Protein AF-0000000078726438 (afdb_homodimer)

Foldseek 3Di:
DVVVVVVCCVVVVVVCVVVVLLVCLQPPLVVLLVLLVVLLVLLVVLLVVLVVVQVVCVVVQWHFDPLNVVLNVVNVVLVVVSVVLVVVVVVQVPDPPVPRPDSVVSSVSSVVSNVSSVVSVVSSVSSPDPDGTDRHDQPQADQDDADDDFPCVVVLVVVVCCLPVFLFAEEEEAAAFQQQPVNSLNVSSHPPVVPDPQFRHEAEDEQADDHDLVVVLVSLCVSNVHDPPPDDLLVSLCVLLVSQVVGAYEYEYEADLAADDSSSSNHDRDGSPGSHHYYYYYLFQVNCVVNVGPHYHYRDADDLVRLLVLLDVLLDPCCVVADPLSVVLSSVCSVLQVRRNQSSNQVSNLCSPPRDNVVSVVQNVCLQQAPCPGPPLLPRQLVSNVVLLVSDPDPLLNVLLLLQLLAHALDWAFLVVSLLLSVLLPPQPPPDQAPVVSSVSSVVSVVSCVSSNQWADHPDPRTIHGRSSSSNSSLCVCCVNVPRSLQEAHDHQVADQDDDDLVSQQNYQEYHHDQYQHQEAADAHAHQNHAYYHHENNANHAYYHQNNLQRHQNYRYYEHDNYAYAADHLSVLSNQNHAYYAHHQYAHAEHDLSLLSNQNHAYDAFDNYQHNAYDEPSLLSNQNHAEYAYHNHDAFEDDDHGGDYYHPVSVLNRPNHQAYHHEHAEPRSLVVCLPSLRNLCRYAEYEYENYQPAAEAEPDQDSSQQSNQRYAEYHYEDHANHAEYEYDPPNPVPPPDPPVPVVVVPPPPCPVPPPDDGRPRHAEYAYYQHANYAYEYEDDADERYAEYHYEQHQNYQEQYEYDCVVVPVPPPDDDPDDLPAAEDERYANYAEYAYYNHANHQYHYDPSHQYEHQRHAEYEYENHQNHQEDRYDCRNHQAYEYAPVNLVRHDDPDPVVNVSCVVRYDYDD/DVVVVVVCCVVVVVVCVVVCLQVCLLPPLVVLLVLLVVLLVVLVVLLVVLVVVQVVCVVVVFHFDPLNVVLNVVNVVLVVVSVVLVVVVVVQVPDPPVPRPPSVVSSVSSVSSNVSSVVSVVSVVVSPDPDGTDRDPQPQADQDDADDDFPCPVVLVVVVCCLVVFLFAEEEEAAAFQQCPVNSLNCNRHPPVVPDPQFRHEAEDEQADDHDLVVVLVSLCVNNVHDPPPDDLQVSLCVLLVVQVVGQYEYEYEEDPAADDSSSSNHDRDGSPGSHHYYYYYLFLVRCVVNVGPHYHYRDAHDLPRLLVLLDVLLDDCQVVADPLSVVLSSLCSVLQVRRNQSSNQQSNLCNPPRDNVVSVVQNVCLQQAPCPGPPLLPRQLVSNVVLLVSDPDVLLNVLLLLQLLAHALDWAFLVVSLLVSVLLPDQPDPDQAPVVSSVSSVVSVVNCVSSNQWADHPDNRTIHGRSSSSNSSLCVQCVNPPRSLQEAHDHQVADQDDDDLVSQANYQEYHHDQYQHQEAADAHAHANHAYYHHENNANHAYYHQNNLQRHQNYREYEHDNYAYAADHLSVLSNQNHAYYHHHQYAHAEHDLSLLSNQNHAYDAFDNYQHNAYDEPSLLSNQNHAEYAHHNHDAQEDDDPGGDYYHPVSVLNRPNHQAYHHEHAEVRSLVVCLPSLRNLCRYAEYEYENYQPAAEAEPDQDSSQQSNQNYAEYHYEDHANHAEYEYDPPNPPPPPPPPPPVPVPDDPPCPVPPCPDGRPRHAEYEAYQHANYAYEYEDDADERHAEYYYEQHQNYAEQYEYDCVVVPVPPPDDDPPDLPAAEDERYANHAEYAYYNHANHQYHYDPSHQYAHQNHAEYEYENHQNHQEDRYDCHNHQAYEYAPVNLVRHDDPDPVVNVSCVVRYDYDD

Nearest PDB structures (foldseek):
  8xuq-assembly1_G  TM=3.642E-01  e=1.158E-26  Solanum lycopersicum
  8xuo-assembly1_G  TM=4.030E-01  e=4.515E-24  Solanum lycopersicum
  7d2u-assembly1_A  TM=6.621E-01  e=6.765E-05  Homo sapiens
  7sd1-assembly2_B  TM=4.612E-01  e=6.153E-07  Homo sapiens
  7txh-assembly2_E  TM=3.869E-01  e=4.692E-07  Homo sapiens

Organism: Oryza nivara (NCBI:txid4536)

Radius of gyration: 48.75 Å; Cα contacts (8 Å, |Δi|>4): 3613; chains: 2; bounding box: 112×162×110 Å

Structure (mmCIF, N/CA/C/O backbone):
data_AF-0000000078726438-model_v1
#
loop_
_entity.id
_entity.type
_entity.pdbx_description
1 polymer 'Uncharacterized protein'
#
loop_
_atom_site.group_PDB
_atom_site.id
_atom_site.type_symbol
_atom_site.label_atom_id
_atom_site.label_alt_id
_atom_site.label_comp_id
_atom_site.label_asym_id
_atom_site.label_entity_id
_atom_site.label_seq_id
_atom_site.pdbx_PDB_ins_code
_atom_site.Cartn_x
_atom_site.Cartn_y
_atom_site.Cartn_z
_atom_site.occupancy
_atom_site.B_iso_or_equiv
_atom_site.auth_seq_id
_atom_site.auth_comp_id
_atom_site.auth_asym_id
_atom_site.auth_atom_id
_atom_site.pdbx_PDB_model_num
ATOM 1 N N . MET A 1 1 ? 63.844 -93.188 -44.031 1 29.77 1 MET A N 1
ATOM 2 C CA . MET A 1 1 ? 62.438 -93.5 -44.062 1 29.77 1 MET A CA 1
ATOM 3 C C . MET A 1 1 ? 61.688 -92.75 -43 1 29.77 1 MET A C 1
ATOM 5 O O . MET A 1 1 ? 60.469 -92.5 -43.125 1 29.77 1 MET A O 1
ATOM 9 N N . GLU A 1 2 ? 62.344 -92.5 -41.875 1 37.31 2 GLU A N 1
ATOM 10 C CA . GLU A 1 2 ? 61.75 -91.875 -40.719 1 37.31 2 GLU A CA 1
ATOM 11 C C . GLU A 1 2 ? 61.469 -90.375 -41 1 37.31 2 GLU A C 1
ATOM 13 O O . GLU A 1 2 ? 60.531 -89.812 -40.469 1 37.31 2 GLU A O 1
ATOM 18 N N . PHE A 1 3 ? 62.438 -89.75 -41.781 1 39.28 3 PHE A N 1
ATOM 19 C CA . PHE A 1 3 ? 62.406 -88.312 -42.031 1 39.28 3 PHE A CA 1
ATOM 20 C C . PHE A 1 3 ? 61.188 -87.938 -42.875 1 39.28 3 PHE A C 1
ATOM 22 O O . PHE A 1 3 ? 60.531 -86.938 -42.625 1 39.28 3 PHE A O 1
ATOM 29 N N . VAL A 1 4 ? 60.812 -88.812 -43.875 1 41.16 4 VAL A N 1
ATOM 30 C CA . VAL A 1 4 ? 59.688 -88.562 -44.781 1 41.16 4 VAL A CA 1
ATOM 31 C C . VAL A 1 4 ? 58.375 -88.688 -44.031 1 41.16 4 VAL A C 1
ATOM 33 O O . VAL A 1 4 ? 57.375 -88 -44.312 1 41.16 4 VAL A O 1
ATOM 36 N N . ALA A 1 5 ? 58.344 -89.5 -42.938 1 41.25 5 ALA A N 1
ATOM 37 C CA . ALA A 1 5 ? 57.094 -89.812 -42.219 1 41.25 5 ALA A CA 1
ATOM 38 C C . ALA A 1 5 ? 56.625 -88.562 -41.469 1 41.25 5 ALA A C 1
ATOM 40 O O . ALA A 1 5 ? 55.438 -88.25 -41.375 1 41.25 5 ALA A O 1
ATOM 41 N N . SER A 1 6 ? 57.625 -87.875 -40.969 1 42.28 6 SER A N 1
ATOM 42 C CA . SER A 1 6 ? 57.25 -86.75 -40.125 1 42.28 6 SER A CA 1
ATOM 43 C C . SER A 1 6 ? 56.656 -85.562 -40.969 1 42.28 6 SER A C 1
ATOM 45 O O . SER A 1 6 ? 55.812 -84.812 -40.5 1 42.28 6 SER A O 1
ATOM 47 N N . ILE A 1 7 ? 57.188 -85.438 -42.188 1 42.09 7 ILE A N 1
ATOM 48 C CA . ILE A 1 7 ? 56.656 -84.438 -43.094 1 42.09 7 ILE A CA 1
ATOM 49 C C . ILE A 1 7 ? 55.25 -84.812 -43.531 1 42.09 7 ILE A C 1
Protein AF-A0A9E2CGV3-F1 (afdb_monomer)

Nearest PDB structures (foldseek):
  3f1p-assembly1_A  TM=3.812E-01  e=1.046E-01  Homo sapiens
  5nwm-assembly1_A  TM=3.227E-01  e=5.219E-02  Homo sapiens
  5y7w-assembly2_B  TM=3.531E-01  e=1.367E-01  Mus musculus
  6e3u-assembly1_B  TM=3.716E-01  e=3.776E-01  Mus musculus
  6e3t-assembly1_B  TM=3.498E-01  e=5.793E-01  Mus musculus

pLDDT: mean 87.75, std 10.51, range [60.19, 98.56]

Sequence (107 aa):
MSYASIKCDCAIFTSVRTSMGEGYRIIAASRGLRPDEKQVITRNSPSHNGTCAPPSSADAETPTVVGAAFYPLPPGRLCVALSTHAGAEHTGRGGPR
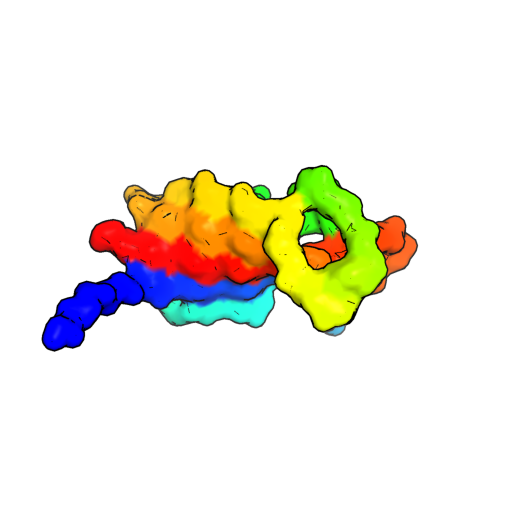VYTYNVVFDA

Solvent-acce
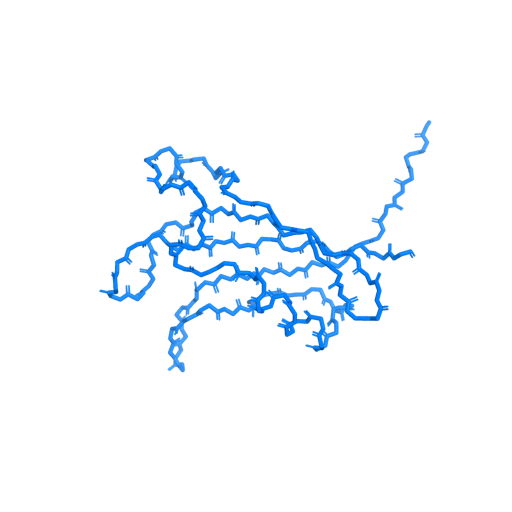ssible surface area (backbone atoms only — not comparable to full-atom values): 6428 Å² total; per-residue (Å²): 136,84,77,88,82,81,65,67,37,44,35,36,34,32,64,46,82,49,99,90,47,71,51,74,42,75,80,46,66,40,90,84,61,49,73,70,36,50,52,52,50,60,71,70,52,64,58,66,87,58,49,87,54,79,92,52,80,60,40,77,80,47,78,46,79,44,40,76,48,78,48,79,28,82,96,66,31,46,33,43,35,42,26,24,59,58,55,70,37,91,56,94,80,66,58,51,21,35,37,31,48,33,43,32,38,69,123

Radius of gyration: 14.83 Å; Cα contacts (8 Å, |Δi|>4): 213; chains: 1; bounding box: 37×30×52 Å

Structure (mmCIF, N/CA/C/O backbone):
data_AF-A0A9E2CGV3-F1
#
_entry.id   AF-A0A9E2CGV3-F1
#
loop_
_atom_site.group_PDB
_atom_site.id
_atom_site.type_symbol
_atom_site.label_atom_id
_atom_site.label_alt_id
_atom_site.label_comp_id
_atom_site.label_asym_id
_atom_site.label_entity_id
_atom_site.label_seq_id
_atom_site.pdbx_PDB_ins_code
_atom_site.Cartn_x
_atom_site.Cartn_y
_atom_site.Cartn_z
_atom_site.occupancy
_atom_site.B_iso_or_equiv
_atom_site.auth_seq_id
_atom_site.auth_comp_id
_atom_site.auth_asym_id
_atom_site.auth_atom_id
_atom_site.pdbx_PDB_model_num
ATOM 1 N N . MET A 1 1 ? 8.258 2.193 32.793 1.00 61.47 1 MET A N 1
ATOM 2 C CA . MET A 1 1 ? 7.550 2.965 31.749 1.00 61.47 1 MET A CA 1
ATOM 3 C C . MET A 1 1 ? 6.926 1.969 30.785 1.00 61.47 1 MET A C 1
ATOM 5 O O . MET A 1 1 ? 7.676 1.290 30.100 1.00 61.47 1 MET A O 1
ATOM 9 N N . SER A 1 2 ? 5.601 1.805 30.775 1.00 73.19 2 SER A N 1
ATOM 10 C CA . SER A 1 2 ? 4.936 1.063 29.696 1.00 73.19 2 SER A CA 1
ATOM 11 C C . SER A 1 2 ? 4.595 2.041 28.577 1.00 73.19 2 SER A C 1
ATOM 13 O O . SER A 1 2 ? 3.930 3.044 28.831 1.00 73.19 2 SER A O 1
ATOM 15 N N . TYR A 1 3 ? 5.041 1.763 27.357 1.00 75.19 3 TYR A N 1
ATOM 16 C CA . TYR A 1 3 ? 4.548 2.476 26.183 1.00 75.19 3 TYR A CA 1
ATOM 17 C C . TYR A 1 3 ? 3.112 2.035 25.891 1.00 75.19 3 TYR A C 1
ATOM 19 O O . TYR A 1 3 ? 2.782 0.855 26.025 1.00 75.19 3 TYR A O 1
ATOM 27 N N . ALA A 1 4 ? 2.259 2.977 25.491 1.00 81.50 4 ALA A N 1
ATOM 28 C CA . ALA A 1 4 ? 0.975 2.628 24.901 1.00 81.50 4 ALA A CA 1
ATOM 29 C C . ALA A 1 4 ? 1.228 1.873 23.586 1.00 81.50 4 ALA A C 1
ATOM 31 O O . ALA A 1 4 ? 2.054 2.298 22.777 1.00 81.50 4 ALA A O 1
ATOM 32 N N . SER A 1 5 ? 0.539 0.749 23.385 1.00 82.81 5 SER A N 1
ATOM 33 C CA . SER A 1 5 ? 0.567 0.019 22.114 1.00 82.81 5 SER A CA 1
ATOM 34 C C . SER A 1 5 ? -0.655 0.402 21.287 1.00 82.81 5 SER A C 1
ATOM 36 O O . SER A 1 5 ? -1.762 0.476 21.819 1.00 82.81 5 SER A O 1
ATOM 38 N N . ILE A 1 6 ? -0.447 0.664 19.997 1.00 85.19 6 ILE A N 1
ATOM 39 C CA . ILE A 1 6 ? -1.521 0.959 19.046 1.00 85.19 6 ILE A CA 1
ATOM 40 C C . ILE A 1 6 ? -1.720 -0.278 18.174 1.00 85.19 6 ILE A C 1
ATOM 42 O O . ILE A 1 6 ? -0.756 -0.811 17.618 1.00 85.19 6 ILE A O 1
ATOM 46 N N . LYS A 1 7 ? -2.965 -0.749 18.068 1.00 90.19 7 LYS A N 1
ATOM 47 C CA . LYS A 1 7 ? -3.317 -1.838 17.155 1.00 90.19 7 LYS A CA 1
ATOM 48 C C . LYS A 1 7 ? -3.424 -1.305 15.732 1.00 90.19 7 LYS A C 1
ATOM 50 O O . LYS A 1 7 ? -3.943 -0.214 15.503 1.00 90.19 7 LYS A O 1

===

◆ **ABOUT THIS EXERCISE**
The span to print begins at the line containing "ATOM 5 O O . MET A 1 1 ? 7.676" and ends at the final line of the entries; print it exactly and print nothing else.

◆ **COMPLETED TASK**
ATOM 5 O O . MET A 1 1 ? 7.676 1.290 30.100 1.00 61.47 1 MET A O 1
ATOM 9 N N . SER A 1 2 ? 5.601 1.805 30.775 1.00 73.19 2 SER A N 1
ATOM 10 C CA . SER A 1 2 ? 4.936 1.063 29.696 1.00 73.19 2 SER A CA 1
ATOM 11 C C . SER A 1 2 ? 4.595 2.041 28.577 1.00 73.19 2 SER A C 1
ATOM 13 O O . SER A 1 2 ? 3.930 3.044 28.831 1.00 73.19 2 SER A O 1
ATOM 15 N N . TYR A 1 3 ? 5.041 1.763 27.357 1.00 75.19 3 TYR A N 1
ATOM 16 C CA . TYR A 1 3 ? 4.548 2.476 26.183 1.00 75.19 3 TYR A CA 1
ATOM 17 C C . TYR A 1 3 ? 3.112 2.035 25.891 1.00 75.19 3 TYR A C 1
ATOM 19 O O . TYR A 1 3 ? 2.782 0.855 26.025 1.00 75.19 3 TYR A O 1
ATOM 27 N N . ALA A 1 4 ? 2.259 2.977 25.491 1.00 81.50 4 ALA A N 1
ATOM 28 C CA . ALA A 1 4 ? 0.975 2.628 24.901 1.00 81.50 4 ALA A CA 1
ATOM 29 C C . ALA A 1 4 ? 1.228 1.873 23.586 1.00 81.50 4 ALA A C 1
ATOM 31 O O . ALA A 1 4 ? 2.054 2.298 22.777 1.00 81.50 4 ALA A O 1
ATOM 32 N N . SER A 1 5 ? 0.539 0.749 23.385 1.00 82.81 5 SER A N 1
ATOM 33 C CA . SER A 1 5 ? 0.567 0.019 22.114 1.00 82.81 5 SER A CA 1
ATOM 34 C C . SER A 1 5 ? -0.655 0.402 21.287 1.00 82.81 5 SER A C 1
ATOM 36 O O . SER A 1 5 ? -1.762 0.476 21.819 1.00 82.81 5 SER A O 1
ATOM 38 N N . ILE A 1 6 ? -0.447 0.664 19.997 1.00 85.19 6 ILE A N 1
ATOM 39 C CA . ILE A 1 6 ? -1.521 0.959 19.046 1.00 85.19 6 ILE A CA 1
ATOM 40 C C . ILE A 1 6 ? -1.720 -0.278 18.174 1.00 85.19 6 ILE A C 1
ATOM 42 O O . ILE A 1 6 ? -0.756 -0.811 17.618 1.00 85.19 6 ILE A O 1
ATOM 46 N N . LYS A 1 7 ? -2.965 -0.749 18.068 1.00 90.19 7 LYS A N 1
ATOM 47 C CA . LYS A 1 7 ? -3.317 -1.838 17.155 1.00 90.19 7 LYS A CA 1
ATOM 48 C C . LYS A 1 7 ? -3.424 -1.305 15.732 1.00 90.19 7 LYS A C 1
ATOM 50 O O . LYS A 1 7 ? -3.943 -0.214 15.503 1.00 90.19 7 LYS A O 1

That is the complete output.